Wednesday, February 24, 2021

Ferdinand Hayden


    In the middle 1800s, a durable young man named Ferdinand Hayden went on many scientific expeditions of the American west.  The range of these expeditions extended from the Dakota Plains to the northern Rockies of Wyoming and Montana.  In 1854, his expedition was the first in North America to discover dinosaur fossils, at a location near the Missouri River in Montana.  He didn't know these were dinosaur fossils at the time, because none had yet been discovered in the Americas.  These early expeditions required tremendous endurance, as his duty was to map unknown areas like the Badlands and Rocky Mountains, including any vertical strata from excavations.  Hayden's teams were the first to draw such detailed maps of the Northern Rockies. 

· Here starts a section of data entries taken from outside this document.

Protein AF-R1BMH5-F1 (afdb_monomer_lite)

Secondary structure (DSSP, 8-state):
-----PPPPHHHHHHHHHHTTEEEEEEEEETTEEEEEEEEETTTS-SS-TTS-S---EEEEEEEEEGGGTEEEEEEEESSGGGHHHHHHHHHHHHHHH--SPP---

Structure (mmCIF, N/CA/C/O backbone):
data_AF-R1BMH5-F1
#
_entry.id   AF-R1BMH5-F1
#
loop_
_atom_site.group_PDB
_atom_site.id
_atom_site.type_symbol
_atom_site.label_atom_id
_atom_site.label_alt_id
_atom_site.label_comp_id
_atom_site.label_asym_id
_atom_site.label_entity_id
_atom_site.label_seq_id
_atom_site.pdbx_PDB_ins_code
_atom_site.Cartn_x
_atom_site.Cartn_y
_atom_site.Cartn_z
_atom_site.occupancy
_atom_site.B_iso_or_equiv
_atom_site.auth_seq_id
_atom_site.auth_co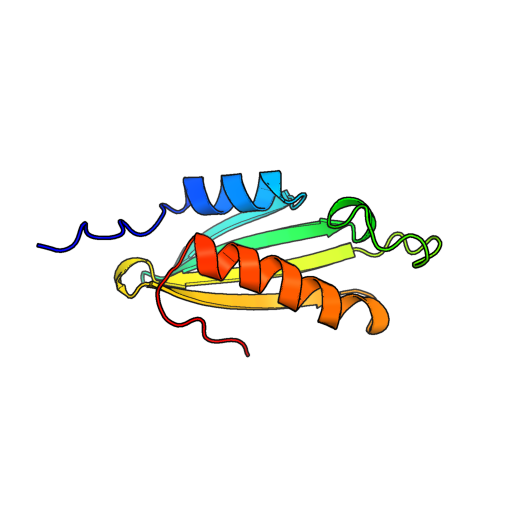mp_id
_atom_site.auth_asym_id
_atom_site.auth_atom_id
_atom_site.pdbx_PDB_model_num
ATOM 1 N N . MET A 1 1 ? -22.465 20.838 9.914 1.00 37.03 1 MET A N 1
ATOM 2 C CA . MET A 1 1 ? -21.653 19.608 9.981 1.00 37.03 1 MET A CA 1
ATOM 3 C C . MET A 1 1 ? -20.995 19.444 8.621 1.00 37.03 1 MET A C 1
ATOM 5 O O . MET A 1 1 ? -21.748 19.264 7.669 1.00 37.03 1 MET A O 1
ATOM 9 N N . PRO A 1 2 ? -19.671 19.613 8.454 1.00 41.28 2 PRO A N 1
ATOM 10 C CA . PRO A 1 2 ? -19.061 19.221 7.189 1.00 41.28 2 PRO A CA 1
ATOM 11 C C . PRO A 1 2 ? -19.279 17.712 7.021 1.00 41.28 2 PRO A C 1
ATOM 13 O O . PRO A 1 2 ? -19.259 16.981 8.013 1.00 41.28 2 PRO A O 1
ATOM 16 N N . ALA A 1 3 ? -19.570 17.268 5.798 1.00 42.75 3 ALA A N 1
ATOM 17 C CA . ALA A 1 3 ? -19.736 15.855 5.481 1.00 42.75 3 ALA A CA 1
ATOM 18 C C . ALA A 1 3 ? -18.487 15.107 5.963 1.00 42.75 3 ALA A C 1
ATOM 20 O O . ALA A 1 3 ? -17.388 15.348 5.464 1.00 42.75 3 ALA A O 1
ATOM 21 N N . GLY A 1 4 ? -18.645 14.291 7.007 1.00 47.53 4 GLY A N 1
ATOM 22 C CA . GLY A 1 4 ? -17.547 13.532 7.582 1.00 47.53 4 GLY A CA 1
ATOM 23 C C . GLY A 1 4 ? -17.022 12.586 6.517 1.00 47.53 4 GLY A C 1
ATOM 24 O O . GLY A 1 4 ? -17.754 11.708 6.069 1.00 47.53 4 GLY A O 1
ATOM 25 N N . LEU A 1 5 ? -15.785 12.800 6.074 1.00 56.59 5 LEU A N 1
ATOM 26 C CA . LEU A 1 5 ? -15.082 11.844 5.231 1.00 56.59 5 LEU A CA 1
ATOM 27 C C . LEU A 1 5 ? -14.939 10.563 6.053 1.00 56.59 5 LEU A C 1
ATOM 29 O O . LEU A 1 5 ? -14.155 10.503 6.998 1.00 56.59 5 LEU A O 1
ATOM 33 N N . VAL A 1 6 ? -15.782 9.580 5.743 1.00 65.75 6 VAL A N 1
ATOM 34 C CA . VAL A 1 6 ? -15.710 8.242 6.325 1.00 65.75 6 VAL A CA 1
ATOM 35 C C . VAL A 1 6 ? -14.382 7.653 5.873 1.00 65.75 6 VAL A C 1
ATOM 37 O O . VAL A 1 6 ? -14.099 7.625 4.675 1.00 65.75 6 VAL A O 1
ATOM 40 N N . ALA A 1 7 ? -13.541 7.252 6.828 1.00 69.00 7 ALA A N 1
ATOM 41 C CA . ALA A 1 7 ? -12.299 6.571 6.497 1.00 69.00 7 ALA A CA 1
ATOM 42 C C . ALA A 1 7 ? -12.638 5.284 5.724 1.00 69.00 7 ALA A C 1
ATOM 44 O O . ALA A 1 7 ? -13.598 4.606 6.104 1.00 69.00 7 ALA A O 1
ATOM 45 N N . PRO A 1 8 ? -11.888 4.947 4.662 1.00 81.94 8 PRO A N 1
ATOM 46 C CA . PRO A 1 8 ? -12.145 3.738 3.898 1.00 81.94 8 PRO A CA 1
ATOM 47 C C . PRO A 1 8 ? -11.988 2.524 4.808 1.00 81.94 8 PRO A C 1
ATOM 49 O O . PRO A 1 8 ? -11.272 2.558 5.805 1.00 81.94 8 PRO A O 1
ATOM 52 N N . 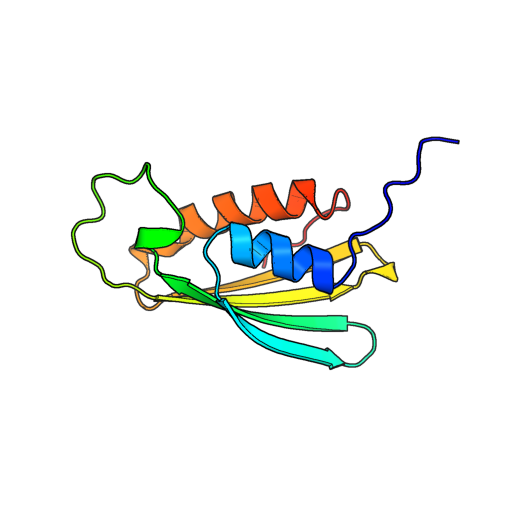THR A 1 9 ? -12.655 1.439 4.470 1.00 86.44 9 THR A N 1
ATOM 53 C CA . THR A 1 9 ? -12.461 0.149 5.127 1.00 86.44 9 THR A CA 1
ATOM 54 C C . THR A 1 9 ? -11.174 -0.526 4.631 1.00 86.44 9 THR A C 1
ATOM 56 O O . THR A 1 9 ? -10.628 -0.161 3.580 1.00 86.44 9 THR A O 1
ATOM 59 N N . PRO A 1 10 ? -10.672 -1.541 5.357 1.00 87.44 10 PRO A N 1
ATOM 60 C CA . PRO A 1 10 ? -9.639 -2.440 4.849 1.00 87.44 10 PRO A CA 1
ATOM 61 C C . PRO A 1 10 ? -9.911 -2.978 3.444 1.00 87.44 10 PRO A C 1
ATOM 63 O O . PRO A 1 10 ? -9.045 -2.875 2.576 1.00 87.44 10 PRO A O 1
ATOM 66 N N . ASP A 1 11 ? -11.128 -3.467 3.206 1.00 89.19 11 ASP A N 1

    After the Civil War, he was commissioned by Congress to find resources for our ever-expanding industrial sector, which lead to his prominent role in establishing the U.S. Geological Survey.  He is most famous for convincing Congress to pass a bill establishing the first national park in America (let alone the world): a little place called Yellowstone.  This happened in 1872, and it started a much needed global movement in wilderness conservation.  You can appreciate the irony in this development, since the basis for these expeditions was to exploit the environment for resources, not preserve it.  I like to imagine how the beautiful sites of the American west must have inspired him to rattle the American public into supporting their preservation rather than mining them. 

    During his time, dinosaurs were not known to have lived on the North American continent.  Hayden's expeditions helped establish their ubiquitousness, as well as many other species.  Additionally, without his surveys and maps, much of the area he explored wouldn't be known to geologists.  His revolutionary contribution to geology was the establishment of national parks, for without them, places like Yellowstone could have been mined by corporations or settlers, disrupting their unique geology.  It only surprised me that it took until the 1870s to get the ball rolling on wilderness conservation, mainly because the Industrial Revolution had started a full century previously.  The debate continues today on how much of our wilderness should be protected from resource exploitation and other human influences.  We owe it to Hayden for even starting the discussion. 


Sources: 

Encyclopedia.com.  May 23, 2018.  Ferdinand Vandinveer Hayden.  https://www.encyclopedia.com/people/history/historians-miscellaneous-biographies/ferdinand-vandeveer-hayden 

Levin, Harold.  2013.  The Earth Through Time, p. 25.